While 16:8 intermittent fasting can be a sustainable lifestyle choice for many individuals, it’s important to consult with a healthcare professional or registered dietitian before starting any new dietary regimen, especially if you have underlying health conditions or are taking medications.
Can I drink liquids during the fasting period?
Yes, you can consume calorie-free beverages such as water, black coffee, and herbal tea during the fasting period. However, it’s recommended to avoid adding sweeteners or creamers that may break your fast.
Will I feel hungry during the fasting period?
It’s normal to experience some hunger during the fasting period, especially when starting out. However, over time, your body tends to adjust, and many people find that their hunger levels become more manageable.
Can I exercise while fasting?
Yes, it is generally safe to exercise during the fasting period. However, it’s important to listen to your body and adjust your workout intensity if needed. Some individuals may prefer to exercise during their eating window to fuel their workouts.
How long does it take to see results with 16:8 intermittent fasting?
The timeline for experiencing results may vary from person to person. Some individuals may notice changes in hunger, energy levels, and weight within a few weeks, while others may take longer. Consistency and patience are key when adopting any new lifestyle change.
Can I combine 16:8 intermittent fasting with other diets, such as keto or vegan?
Yes, 16:8 intermittent fasting can be combined with various dietary approaches, including keto, vegan, or others. However, it’s important to ensure that your food choices align with your chosen diet’s principles during the eating window.
Are there any potential side effects of 16:8 intermittent fasting?
While many people experience positive effects with intermittent fasting, some individuals may initially experience symptoms such as hunger, fatigue, or irritability. These symptoms often subside as the body adapts to the fasting schedule. If you have any concerns, it’s best to consult with a healthcare professional.
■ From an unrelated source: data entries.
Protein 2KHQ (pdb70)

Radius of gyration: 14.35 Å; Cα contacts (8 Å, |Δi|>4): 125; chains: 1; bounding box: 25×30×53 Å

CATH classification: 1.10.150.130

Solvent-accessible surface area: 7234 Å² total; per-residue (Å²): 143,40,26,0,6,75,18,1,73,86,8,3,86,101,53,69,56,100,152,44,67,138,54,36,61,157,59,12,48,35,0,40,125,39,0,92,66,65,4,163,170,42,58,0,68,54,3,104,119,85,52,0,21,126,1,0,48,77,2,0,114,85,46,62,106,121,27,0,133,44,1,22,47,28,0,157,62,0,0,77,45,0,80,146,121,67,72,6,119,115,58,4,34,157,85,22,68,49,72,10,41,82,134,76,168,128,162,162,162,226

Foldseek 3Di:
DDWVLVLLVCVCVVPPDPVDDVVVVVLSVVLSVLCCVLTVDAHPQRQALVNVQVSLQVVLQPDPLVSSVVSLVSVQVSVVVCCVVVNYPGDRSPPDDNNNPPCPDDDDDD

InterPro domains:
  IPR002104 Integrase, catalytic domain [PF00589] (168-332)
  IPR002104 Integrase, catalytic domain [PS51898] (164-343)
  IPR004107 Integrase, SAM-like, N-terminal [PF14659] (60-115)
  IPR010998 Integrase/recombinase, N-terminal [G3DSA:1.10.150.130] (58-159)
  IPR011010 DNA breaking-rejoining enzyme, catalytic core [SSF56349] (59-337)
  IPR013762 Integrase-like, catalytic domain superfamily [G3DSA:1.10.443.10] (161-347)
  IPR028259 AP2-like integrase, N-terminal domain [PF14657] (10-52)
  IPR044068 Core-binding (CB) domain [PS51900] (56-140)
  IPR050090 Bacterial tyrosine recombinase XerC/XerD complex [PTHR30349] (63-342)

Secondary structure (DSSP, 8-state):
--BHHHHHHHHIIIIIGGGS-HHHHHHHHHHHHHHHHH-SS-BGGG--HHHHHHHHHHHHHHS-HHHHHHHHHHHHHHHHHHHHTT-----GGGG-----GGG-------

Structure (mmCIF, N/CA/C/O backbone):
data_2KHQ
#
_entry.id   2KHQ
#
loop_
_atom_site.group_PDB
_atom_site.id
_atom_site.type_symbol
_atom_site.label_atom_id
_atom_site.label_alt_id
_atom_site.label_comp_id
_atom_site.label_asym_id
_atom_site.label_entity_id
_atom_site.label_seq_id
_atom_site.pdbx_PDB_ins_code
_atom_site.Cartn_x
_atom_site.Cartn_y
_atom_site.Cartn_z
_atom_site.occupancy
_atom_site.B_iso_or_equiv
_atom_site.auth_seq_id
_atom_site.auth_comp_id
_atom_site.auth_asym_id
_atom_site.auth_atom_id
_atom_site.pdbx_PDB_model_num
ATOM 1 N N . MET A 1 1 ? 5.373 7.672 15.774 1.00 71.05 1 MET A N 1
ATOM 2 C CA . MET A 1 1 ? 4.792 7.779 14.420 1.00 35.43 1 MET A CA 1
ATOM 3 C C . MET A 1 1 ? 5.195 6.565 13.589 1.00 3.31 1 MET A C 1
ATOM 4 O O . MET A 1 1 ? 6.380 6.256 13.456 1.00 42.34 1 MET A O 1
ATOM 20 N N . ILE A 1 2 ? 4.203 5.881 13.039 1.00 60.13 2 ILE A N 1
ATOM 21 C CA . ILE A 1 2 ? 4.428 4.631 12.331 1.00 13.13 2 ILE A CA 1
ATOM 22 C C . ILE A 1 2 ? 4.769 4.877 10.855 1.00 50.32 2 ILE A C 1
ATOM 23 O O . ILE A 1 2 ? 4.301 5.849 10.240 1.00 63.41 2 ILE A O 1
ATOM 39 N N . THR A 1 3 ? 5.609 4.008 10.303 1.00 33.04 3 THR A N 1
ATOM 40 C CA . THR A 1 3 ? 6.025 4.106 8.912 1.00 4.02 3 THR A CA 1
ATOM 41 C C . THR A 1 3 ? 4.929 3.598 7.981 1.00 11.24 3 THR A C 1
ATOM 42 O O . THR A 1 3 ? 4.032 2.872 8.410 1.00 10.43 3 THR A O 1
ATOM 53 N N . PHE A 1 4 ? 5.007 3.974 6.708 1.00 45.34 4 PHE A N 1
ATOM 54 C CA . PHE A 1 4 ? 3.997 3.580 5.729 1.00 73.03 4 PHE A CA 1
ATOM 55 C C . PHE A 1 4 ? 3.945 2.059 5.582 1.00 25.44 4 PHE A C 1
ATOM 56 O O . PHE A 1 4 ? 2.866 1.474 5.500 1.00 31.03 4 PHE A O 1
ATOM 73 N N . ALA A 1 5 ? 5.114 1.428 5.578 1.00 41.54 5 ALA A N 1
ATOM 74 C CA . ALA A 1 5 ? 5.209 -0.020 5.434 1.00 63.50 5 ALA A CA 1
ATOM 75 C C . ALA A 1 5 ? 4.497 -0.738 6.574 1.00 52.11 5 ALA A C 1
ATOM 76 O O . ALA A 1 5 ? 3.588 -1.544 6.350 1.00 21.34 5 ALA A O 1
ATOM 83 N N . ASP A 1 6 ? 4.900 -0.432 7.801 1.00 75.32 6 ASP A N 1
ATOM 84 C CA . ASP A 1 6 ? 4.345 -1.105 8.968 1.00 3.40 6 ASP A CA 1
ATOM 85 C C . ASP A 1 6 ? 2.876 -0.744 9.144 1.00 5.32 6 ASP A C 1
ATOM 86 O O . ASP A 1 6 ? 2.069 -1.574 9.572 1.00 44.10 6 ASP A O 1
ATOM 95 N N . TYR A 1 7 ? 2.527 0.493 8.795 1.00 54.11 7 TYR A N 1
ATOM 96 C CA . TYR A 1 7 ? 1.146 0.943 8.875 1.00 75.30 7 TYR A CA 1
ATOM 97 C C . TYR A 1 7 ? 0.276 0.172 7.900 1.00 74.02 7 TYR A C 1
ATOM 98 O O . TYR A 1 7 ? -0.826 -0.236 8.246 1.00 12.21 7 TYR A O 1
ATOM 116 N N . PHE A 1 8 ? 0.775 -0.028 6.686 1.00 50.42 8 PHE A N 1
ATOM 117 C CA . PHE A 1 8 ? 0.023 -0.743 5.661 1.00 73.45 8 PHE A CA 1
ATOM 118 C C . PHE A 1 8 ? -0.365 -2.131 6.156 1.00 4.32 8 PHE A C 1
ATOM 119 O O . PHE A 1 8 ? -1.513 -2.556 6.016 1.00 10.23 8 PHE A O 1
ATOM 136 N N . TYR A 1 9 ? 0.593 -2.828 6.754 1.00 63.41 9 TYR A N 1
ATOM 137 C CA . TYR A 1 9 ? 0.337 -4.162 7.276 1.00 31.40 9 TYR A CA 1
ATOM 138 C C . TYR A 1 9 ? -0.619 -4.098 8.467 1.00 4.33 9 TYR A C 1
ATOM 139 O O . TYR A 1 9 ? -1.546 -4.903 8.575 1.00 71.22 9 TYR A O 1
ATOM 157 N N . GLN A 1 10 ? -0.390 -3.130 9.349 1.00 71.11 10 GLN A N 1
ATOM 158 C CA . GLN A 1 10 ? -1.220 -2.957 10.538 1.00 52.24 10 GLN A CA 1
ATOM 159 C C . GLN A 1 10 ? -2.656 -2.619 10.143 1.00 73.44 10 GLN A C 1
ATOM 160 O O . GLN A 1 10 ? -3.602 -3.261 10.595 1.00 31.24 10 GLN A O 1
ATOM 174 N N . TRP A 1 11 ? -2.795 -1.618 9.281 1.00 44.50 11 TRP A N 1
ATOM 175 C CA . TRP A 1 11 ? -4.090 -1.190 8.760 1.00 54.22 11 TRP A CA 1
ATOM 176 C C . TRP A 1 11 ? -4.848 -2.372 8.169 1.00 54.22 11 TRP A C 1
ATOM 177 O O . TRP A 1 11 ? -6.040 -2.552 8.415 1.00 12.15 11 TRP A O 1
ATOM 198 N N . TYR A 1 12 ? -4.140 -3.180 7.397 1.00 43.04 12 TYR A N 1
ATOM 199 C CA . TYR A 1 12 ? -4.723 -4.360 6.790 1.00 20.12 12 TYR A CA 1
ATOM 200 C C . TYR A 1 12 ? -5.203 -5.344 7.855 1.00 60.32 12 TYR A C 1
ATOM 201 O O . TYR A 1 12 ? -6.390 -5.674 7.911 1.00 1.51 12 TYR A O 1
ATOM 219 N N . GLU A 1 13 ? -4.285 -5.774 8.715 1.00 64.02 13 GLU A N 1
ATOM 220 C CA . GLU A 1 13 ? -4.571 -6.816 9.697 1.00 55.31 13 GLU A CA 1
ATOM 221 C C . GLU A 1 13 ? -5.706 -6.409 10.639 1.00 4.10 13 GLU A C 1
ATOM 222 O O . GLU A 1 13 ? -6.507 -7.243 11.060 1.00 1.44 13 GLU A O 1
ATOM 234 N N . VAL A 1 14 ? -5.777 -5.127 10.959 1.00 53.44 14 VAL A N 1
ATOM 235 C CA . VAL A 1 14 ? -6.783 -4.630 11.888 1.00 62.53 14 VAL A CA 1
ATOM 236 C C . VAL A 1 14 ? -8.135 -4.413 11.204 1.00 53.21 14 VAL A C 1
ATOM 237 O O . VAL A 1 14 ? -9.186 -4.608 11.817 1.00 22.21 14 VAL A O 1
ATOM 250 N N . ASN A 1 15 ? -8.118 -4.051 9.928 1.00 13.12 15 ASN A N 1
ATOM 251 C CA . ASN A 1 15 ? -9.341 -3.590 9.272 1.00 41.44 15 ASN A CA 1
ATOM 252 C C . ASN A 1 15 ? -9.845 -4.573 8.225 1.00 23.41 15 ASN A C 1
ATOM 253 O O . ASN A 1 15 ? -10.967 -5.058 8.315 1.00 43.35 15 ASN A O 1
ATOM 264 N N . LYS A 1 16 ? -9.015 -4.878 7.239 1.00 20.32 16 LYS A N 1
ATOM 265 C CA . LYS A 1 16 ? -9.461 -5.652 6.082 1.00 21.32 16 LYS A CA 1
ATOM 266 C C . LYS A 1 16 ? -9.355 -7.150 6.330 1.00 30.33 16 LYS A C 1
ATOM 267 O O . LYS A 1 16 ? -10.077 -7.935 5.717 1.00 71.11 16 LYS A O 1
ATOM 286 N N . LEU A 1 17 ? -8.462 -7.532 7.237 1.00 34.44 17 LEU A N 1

Can I continue 16:8 intermittent fasting long-term?
Yes, 16:8 intermittent fasting can be maintained as a long-term lifestyle choice if it suits your needs and preferences. However, it’s important to periodically reassess your health and dietary goals to ensure it continues to align with your overall well-being.
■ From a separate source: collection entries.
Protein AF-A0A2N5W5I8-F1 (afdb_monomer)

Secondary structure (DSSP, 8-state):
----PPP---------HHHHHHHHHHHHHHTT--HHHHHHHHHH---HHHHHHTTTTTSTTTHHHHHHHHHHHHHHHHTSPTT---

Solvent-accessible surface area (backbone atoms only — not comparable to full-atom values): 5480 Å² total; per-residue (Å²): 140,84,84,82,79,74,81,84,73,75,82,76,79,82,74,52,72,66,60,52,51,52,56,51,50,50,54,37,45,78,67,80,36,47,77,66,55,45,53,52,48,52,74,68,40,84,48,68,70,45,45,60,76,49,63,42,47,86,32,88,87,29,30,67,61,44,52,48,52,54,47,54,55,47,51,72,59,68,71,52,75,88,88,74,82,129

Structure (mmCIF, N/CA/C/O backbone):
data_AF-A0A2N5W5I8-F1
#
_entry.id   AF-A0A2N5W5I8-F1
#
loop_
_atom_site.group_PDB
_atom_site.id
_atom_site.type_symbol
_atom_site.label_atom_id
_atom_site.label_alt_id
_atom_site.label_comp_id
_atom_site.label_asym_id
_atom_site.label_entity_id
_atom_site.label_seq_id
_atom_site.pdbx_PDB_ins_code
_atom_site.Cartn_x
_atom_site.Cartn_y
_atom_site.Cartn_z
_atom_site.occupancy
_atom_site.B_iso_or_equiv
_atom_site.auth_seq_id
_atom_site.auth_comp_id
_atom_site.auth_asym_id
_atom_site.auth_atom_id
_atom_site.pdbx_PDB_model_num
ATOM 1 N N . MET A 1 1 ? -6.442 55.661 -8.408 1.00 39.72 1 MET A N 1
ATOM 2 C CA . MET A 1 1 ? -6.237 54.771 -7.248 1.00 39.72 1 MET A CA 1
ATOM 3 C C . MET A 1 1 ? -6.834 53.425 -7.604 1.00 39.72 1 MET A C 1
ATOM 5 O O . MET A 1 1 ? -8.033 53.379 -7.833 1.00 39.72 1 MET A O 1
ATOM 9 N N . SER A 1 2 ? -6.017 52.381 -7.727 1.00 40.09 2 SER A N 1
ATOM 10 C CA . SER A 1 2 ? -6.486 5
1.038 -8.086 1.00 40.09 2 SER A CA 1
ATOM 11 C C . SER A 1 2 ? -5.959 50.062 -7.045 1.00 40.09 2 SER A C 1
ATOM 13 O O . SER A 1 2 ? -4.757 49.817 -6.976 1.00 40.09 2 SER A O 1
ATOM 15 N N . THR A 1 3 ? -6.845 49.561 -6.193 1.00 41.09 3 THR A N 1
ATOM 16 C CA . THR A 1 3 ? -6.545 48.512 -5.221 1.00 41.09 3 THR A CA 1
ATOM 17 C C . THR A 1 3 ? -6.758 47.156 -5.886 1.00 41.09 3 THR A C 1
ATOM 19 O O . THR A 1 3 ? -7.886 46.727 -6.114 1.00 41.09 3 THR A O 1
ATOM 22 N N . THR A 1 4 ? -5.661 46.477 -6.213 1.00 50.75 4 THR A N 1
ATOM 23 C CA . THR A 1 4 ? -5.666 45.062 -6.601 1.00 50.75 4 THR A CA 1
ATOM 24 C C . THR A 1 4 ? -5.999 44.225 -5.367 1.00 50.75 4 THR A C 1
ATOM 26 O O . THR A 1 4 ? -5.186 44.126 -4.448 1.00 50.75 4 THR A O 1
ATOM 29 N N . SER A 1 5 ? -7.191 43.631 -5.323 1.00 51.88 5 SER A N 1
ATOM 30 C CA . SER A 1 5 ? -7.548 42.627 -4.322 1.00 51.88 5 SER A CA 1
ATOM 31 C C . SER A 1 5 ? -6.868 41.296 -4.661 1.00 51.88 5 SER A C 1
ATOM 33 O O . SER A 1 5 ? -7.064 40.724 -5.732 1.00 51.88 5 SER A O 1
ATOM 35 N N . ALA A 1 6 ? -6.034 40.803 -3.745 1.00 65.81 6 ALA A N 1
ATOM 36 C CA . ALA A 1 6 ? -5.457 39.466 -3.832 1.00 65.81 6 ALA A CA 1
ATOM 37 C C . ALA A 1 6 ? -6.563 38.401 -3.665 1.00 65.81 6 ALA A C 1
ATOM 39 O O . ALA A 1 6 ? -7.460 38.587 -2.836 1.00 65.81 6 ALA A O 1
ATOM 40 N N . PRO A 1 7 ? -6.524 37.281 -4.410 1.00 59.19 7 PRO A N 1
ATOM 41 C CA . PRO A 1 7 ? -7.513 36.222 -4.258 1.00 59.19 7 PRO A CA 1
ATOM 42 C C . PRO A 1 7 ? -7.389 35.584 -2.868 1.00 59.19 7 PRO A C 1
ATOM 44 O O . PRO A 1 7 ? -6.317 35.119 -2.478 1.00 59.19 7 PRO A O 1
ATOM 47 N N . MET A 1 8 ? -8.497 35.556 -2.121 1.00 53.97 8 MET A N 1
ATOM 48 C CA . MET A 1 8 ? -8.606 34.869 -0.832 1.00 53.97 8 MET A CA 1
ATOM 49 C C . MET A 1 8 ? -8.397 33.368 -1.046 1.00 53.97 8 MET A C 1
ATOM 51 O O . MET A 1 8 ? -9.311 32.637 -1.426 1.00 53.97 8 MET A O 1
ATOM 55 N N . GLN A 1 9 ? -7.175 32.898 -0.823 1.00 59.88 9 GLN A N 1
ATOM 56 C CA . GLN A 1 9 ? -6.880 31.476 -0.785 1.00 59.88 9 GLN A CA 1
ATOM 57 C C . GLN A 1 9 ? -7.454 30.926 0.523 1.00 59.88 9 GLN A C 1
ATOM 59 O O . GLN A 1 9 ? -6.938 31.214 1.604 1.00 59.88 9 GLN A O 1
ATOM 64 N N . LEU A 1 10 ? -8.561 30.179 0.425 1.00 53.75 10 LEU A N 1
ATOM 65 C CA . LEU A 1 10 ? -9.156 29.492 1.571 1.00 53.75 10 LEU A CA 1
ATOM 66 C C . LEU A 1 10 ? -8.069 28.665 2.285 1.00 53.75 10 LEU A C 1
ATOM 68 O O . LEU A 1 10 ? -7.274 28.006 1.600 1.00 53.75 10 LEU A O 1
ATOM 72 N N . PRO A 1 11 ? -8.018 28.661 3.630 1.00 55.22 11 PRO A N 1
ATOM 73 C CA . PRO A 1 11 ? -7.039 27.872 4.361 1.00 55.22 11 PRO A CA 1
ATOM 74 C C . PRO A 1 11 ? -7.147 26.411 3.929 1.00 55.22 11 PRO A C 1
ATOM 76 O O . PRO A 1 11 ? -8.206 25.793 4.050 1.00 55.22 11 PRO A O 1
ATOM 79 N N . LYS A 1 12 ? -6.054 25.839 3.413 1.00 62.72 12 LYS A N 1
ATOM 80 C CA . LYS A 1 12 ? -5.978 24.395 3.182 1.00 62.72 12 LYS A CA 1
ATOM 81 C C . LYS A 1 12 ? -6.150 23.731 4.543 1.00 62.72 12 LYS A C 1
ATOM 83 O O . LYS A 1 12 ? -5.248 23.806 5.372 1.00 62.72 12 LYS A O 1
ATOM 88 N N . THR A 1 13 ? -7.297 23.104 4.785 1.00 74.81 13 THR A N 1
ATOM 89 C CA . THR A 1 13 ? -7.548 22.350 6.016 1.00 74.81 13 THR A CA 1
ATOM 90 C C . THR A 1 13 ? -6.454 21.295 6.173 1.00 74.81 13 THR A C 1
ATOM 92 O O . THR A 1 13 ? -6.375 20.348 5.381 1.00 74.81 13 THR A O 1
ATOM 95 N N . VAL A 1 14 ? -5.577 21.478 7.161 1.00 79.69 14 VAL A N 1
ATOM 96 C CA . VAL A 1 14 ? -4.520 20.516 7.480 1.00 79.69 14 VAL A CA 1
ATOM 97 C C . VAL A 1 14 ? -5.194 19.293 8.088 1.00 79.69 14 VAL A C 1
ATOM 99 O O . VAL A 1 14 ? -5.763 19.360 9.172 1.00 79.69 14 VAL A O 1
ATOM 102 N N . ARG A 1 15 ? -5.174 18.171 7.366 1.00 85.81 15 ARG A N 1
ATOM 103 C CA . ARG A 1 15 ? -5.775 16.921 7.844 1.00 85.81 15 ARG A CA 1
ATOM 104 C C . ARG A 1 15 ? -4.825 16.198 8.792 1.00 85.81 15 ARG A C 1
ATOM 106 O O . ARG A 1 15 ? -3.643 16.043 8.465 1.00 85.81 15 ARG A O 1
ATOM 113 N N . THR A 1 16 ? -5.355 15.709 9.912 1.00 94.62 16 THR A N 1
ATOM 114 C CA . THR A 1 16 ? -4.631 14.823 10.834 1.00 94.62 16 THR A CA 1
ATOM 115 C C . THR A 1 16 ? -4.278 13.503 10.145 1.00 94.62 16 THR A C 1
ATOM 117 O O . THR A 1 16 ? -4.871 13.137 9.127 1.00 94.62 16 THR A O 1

Can I consume medications or supplements during the fasting period?
It’s generally acceptable to take prescribed medications or supplements during the fasting period, as they are necessary for your health. However, if you have concerns, it’s advisable to consult with a healthcare professional or pharmacist for specific guidance.
Can pregnant or breastfeeding individuals practice 16:8 intermittent fasting?
Pregnant or breastfeeding individuals have unique nutritional needs, and fasting may not be suitable during these stages. It’s crucial to consult with a healthcare professional who can provide personalized advice based on your individual circumstances.